Whilst Joyce had a very dysfunctional upbringing his parents ensured he did receive a classical Jesuit education. 

His extended family contributed many characters that appear in his works and he in turn gave the modern world its greatest novel. He may not have been over-enamoured with his Murray ancestors who had made their money purveying ‘grog’ to the city. In the cyclops chapter Bloom muses,

Where do they get the money? Coming up redheaded curates from the county Leitrim, rinsing empties and old man in the cellar. Then, lo and behold, they blossom out as Adam Findlaters or Dan Tallons. Then think of the competition. General thirst. Good puzzle would be cross Dublin without passing a pub”.
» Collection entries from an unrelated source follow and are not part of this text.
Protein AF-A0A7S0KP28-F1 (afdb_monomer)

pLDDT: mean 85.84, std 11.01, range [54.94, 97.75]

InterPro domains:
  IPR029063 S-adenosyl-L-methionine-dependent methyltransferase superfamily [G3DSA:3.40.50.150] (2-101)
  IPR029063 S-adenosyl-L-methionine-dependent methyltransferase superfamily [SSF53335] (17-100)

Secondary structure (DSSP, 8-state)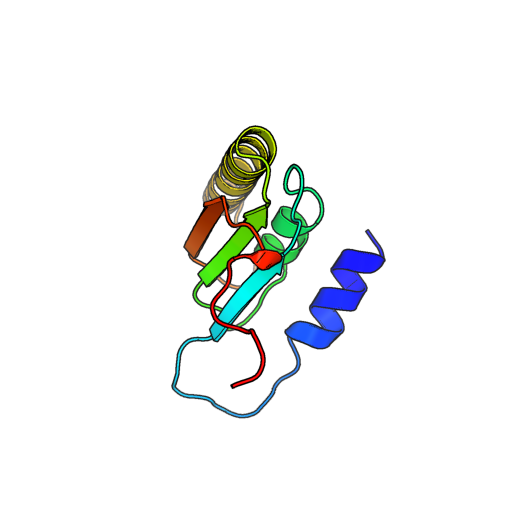:
-HHHHHHHHHHT------SSPEEEEEET-TTSTTHHHHHHH--SEEEEEEEES-HHHHHHHHHHHHHHHHHHHHSPPTTPPPPPEEEEEE--GGGSTTS--

Sequence (101 aa):
DAEAALALVKINRPEGDSSEGRICLDLSCGPGIITTRLASGLRGYEILVASDVSEAMTRRAAEQLDSVSARSTIRPEPGAAPLPNFAAVRADVASMPFGDS

Mean predicted aligned error: 5.78 Å

Nearest PDB structures (foldseek):
  3g5t-assembly1_A  TM=7.456E-01  e=1.236E-03  Saccharomyces cerevisiae
  7ec0-assembly1_A  TM=7.358E-01  e=1.849E-03  Bombyx mori
  6o96-assembly1_K  TM=6.858E-01  e=4.422E-03  Homo sapiens
  4hra-assembly1_A  TM=8.024E-01  e=2.529E-02  Homo sapiens
  6nog-assembly1_K  TM=5.886E-01  e=1.293E-02  Homo sapiens

Structure (mmCIF, N/CA/C/O backbone):
data_AF-A0A7S0KP28-F1
#
_entry.id   AF-A0A7S0KP28-F1
#
loop_
_atom_site.group_PDB
_atom_site.id
_atom_site.type_symbol
_atom_site.label_atom_id
_atom_site.label_alt_id
_atom_site.label_comp_id
_atom_site.label_asym_id
_atom_site.label_entity_id
_atom_site.label_seq_id
_atom_site.pdbx_PDB_ins_code
_atom_site.Cartn_x
_atom_site.Cartn_y
_atom_site.Cartn_z
_atom_site.occupancy
_atom_site.B_iso_or_equiv
_atom_site.auth_seq_id
_atom_site.auth_comp_id
_atom_site.auth_asym_id
_atom_site.auth_atom_id
_atom_site.pdbx_PDB_model_num
ATOM 1 N N . ASP A 1 1 ? -2.236 14.092 -1.754 1.00 63.38 1 ASP A N 1
ATOM 2 C CA . ASP A 1 1 ? -3.187 13.970 -0.629 1.00 63.38 1 ASP A CA 1
ATOM 3 C C . ASP A 1 1 ? -4.615 13.698 -1.062 1.00 63.38 1 ASP A C 1
ATOM 5 O O . ASP A 1 1 ? -5.193 12.746 -0.554 1.00 63.38 1 ASP A O 1
ATOM 9 N N . ALA A 1 2 ? -5.177 14.450 -2.014 1.00 82.12 2 ALA A N 1
ATOM 10 C CA . ALA A 1 2 ? -6.572 14.281 -2.438 1.00 82.12 2 ALA A CA 1
ATOM 11 C C . ALA A 1 2 ? -6.929 12.862 -2.937 1.00 82.12 2 ALA A C 1
ATOM 13 O O . ALA A 1 2 ? -8.003 12.361 -2.621 1.00 82.12 2 ALA A O 1
ATOM 14 N N . GLU A 1 3 ? -6.030 12.194 -3.666 1.00 81.00 3 GLU A N 1
ATOM 15 C CA . GLU A 1 3 ? -6.281 10.855 -4.230 1.00 81.00 3 GLU A CA 1
ATOM 16 C C . GLU A 1 3 ? -6.425 9.781 -3.148 1.00 81.00 3 GLU A C 1
ATOM 18 O O . GLU A 1 3 ? -7.385 9.016 -3.166 1.00 81.00 3 GLU A O 1
ATOM 23 N N . ALA A 1 4 ? -5.517 9.761 -2.167 1.00 81.62 4 ALA A N 1
ATOM 24 C CA . ALA A 1 4 ? -5.577 8.819 -1.050 1.00 81.62 4 ALA A CA 1
ATOM 25 C C . ALA A 1 4 ? -6.827 9.056 -0.189 1.00 81.62 4 ALA A C 1
ATOM 27 O O . ALA A 1 4 ? -7.502 8.107 0.202 1.00 81.62 4 ALA A O 1
ATOM 28 N N . ALA A 1 5 ? -7.180 10.323 0.054 1.00 86.62 5 ALA A N 1
ATOM 29 C CA . ALA A 1 5 ? -8.402 10.672 0.770 1.00 86.62 5 ALA A CA 1
ATOM 30 C C . ALA A 1 5 ? -9.658 10.197 0.017 1.00 86.62 5 ALA A C 1
ATOM 32 O O . ALA A 1 5 ? -10.547 9.590 0.611 1.00 86.62 5 ALA A O 1
ATOM 33 N N . LEU A 1 6 ? -9.714 10.411 -1.302 1.00 87.31 6 LEU A N 1
ATOM 34 C CA . LEU A 1 6 ? -10.820 9.945 -2.137 1.00 87.31 6 LEU A CA 1
ATOM 35 C C . LEU A 1 6 ? -10.912 8.412 -2.169 1.00 87.31 6 LEU A C 1
ATOM 37 O O . LEU A 1 6 ? -12.015 7.866 -2.105 1.00 87.31 6 LEU A O 1
ATOM 41 N N . ALA A 1 7 ? -9.773 7.722 -2.253 1.00 86.00 7 ALA A N 1
ATOM 42 C CA . ALA A 1 7 ? -9.710 6.268 -2.189 1.00 86.00 7 ALA A CA 1
ATOM 43 C C . ALA A 1 7 ? -10.277 5.761 -0.857 1.00 86.00 7 ALA A C 1
ATOM 45 O O . ALA A 1 7 ? -11.183 4.933 -0.862 1.00 86.00 7 ALA A O 1
ATOM 46 N N . LEU A 1 8 ? -9.849 6.332 0.272 1.00 87.25 8 LEU A N 1
ATOM 47 C CA . LEU A 1 8 ? -10.354 5.973 1.600 1.00 87.25 8 LEU A CA 1
ATOM 48 C C . LEU A 1 8 ? -11.867 6.171 1.735 1.00 87.25 8 LEU A C 1
ATOM 50 O O . LEU A 1 8 ? -12.540 5.305 2.286 1.00 87.25 8 LEU A O 1
ATOM 54 N N . VAL A 1 9 ? -12.425 7.259 1.194 1.00 86.62 9 VAL A N 1
ATOM 55 C CA . VAL A 1 9 ? -13.884 7.492 1.199 1.00 86.62 9 VAL A CA 1
ATOM 56 C C . VAL A 1 9 ? -14.642 6.380 0.468 1.00 86.62 9 VAL A C 1
ATOM 58 O O . VAL A 1 9 ? -15.754 6.029 0.860 1.00 86.62 9 VAL A O 1
ATOM 61 N N . LYS A 1 10 ? -14.066 5.820 -0.600 1.00 85.50 10 LYS A N 1
ATOM 62 C CA . LYS A 1 10 ? -14.676 4.713 -1.349 1.00 85.50 10 LYS A CA 1
ATOM 63 C C . LYS A 1 10 ? -14.449 3.358 -0.671 1.00 85.50 10 LYS A C 1
ATOM 65 O O . LYS A 1 10 ? -15.376 2.561 -0.620 1.00 85.50 10 LYS A O 1
ATOM 70 N N . ILE A 1 11 ? -13.248 3.122 -0.146 1.00 85.50 11 ILE A N 1
ATOM 71 C CA . ILE A 1 11 ? -12.790 1.832 0.399 1.00 85.50 11 ILE A CA 1
ATOM 72 C C . ILE A 1 11 ? -13.365 1.558 1.796 1.00 85.50 11 ILE A C 1
ATOM 74 O O . ILE A 1 11 ? -13.733 0.423 2.098 1.00 85.50 11 ILE A O 1
ATOM 78 N N . ASN A 1 12 ? -13.490 2.592 2.635 1.00 86.75 12 ASN A N 1
ATOM 79 C CA . ASN A 1 12 ? -14.061 2.493 3.983 1.00 86.75 12 ASN A CA 1
ATOM 80 C C . ASN A 1 12 ? -15.595 2.550 3.993 1.00 86.75 12 ASN A C 1
ATOM 82 O O . ASN A 1 12 ? -16.191 2.767 5.051 1.00 86.75 12 ASN A O 1
ATOM 86 N N . ARG A 1 13 ? -16.258 2.415 2.836 1.00 78.25 13 ARG A N 1
ATOM 87 C CA . ARG A 1 13 ? -17.718 2.341 2.821 1.00 78.25 13 ARG A CA 1
ATOM 88 C C . ARG A 1 13 ? -18.167 1.161 3.694 1.00 78.25 13 ARG A C 1
ATOM 90 O O . ARG A 1 13 ? -17.551 0.091 3.618 1.00 78.25 13 ARG A O 1
ATOM 97 N N . PRO A 1 14 ? -19.211 1.352 4.517 1.00 65.44 14 PRO A N 1
ATOM 98 C CA . PRO A 1 14 ? -19.817 0.272 5.273 1.00 65.44 14 PRO A CA 1
ATOM 99 C C . PRO A 1 14 ? -20.584 -0.611 4.287 1.00 65.44 14 PRO A C 1
ATOM 101 O O . PRO A 1 14 ? -21.776 -0.428 4.064 1.00 65.44 14 PRO A O 1
ATOM 104 N N . GLU A 1 15 ? -19.884 -1.518 3.618 1.00 62.47 15 GLU A N 1
ATOM 105 C CA . GLU A 1 15 ? -20.538 -2.689 3.046 1.00 62.47 15 GLU A CA 1
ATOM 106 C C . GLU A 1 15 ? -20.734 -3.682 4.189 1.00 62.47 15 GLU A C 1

In the age of constantly changing fashions and almost a century since publication, it is remarkable that Ulysses still occupies such an exalted position in literature. My favourite story about the often cantankerous Joyce is the one in where he is confronted by a former British Officer shortly after the end of the Great War. It was the era of men recounting what military campaigns they had fought in and how they had helped shape history. Not been a part of the ‘action’ was frowned upon in much the same way as a draft dodger is in an American election campaign today. The seasoned British officer seeking to embarrass the Dublin exile in front of a gathering asked, ‘and what did you do during the War, Mr. Joyce?’ to which the prompt reply was ‘Why I wrote Ulysses, what did you do?’ I’m sure his Leitrim cousins would have approved.

“What’s in a name? That is what we ask ourselves in childhood when we write the name that we are told is ours.” 

 

[i] Dr Sarah Davison, University of Nottingham

[ii] Michael Whelan ‘James Joyce Leitrim Conncection’ – Leitrim Guardian 2004 ed

3 thoughts on “‘The longest way round is the shortest way home’ – James Joyce’s Leitrim origins

  1. Edward Stewart

    Enjoyed reading your blog as I had earlier read the article you reference in it by Michael Whelan. It is of particular interest to me because my great great grandmother, Annie Murray (c.1829-1901) was a famine emigrant to NYC in the 1840s, where she married another Leitrim, emigrant, Patrick S. Wren. I could not place either of them in a location in Leitrim until uncovering a baptismal record some years back for a Eugene Murray, son of John Murray and Catherine Hackett of Keelagh, baptized 1830 in Bornacoola Parish. These were Annie’s parents, and the Hacketts appear to found in Keelagh from that day until the present. However neither the Griffiths Valuations nor the Tithe Aplotments place Murrays in Keelagh. The only Murrays listed nearby in the Tithe Aplotments of circa 1830 are a Brian Murray and a John Murray in Clooncarn (Clooncareen), which I believe is very close to Tulcon and neither are very far from Keelagh either. Not sure I can ever prove a connection but it sure makes for interesting speculation as to how these Murrays may or may not be connected.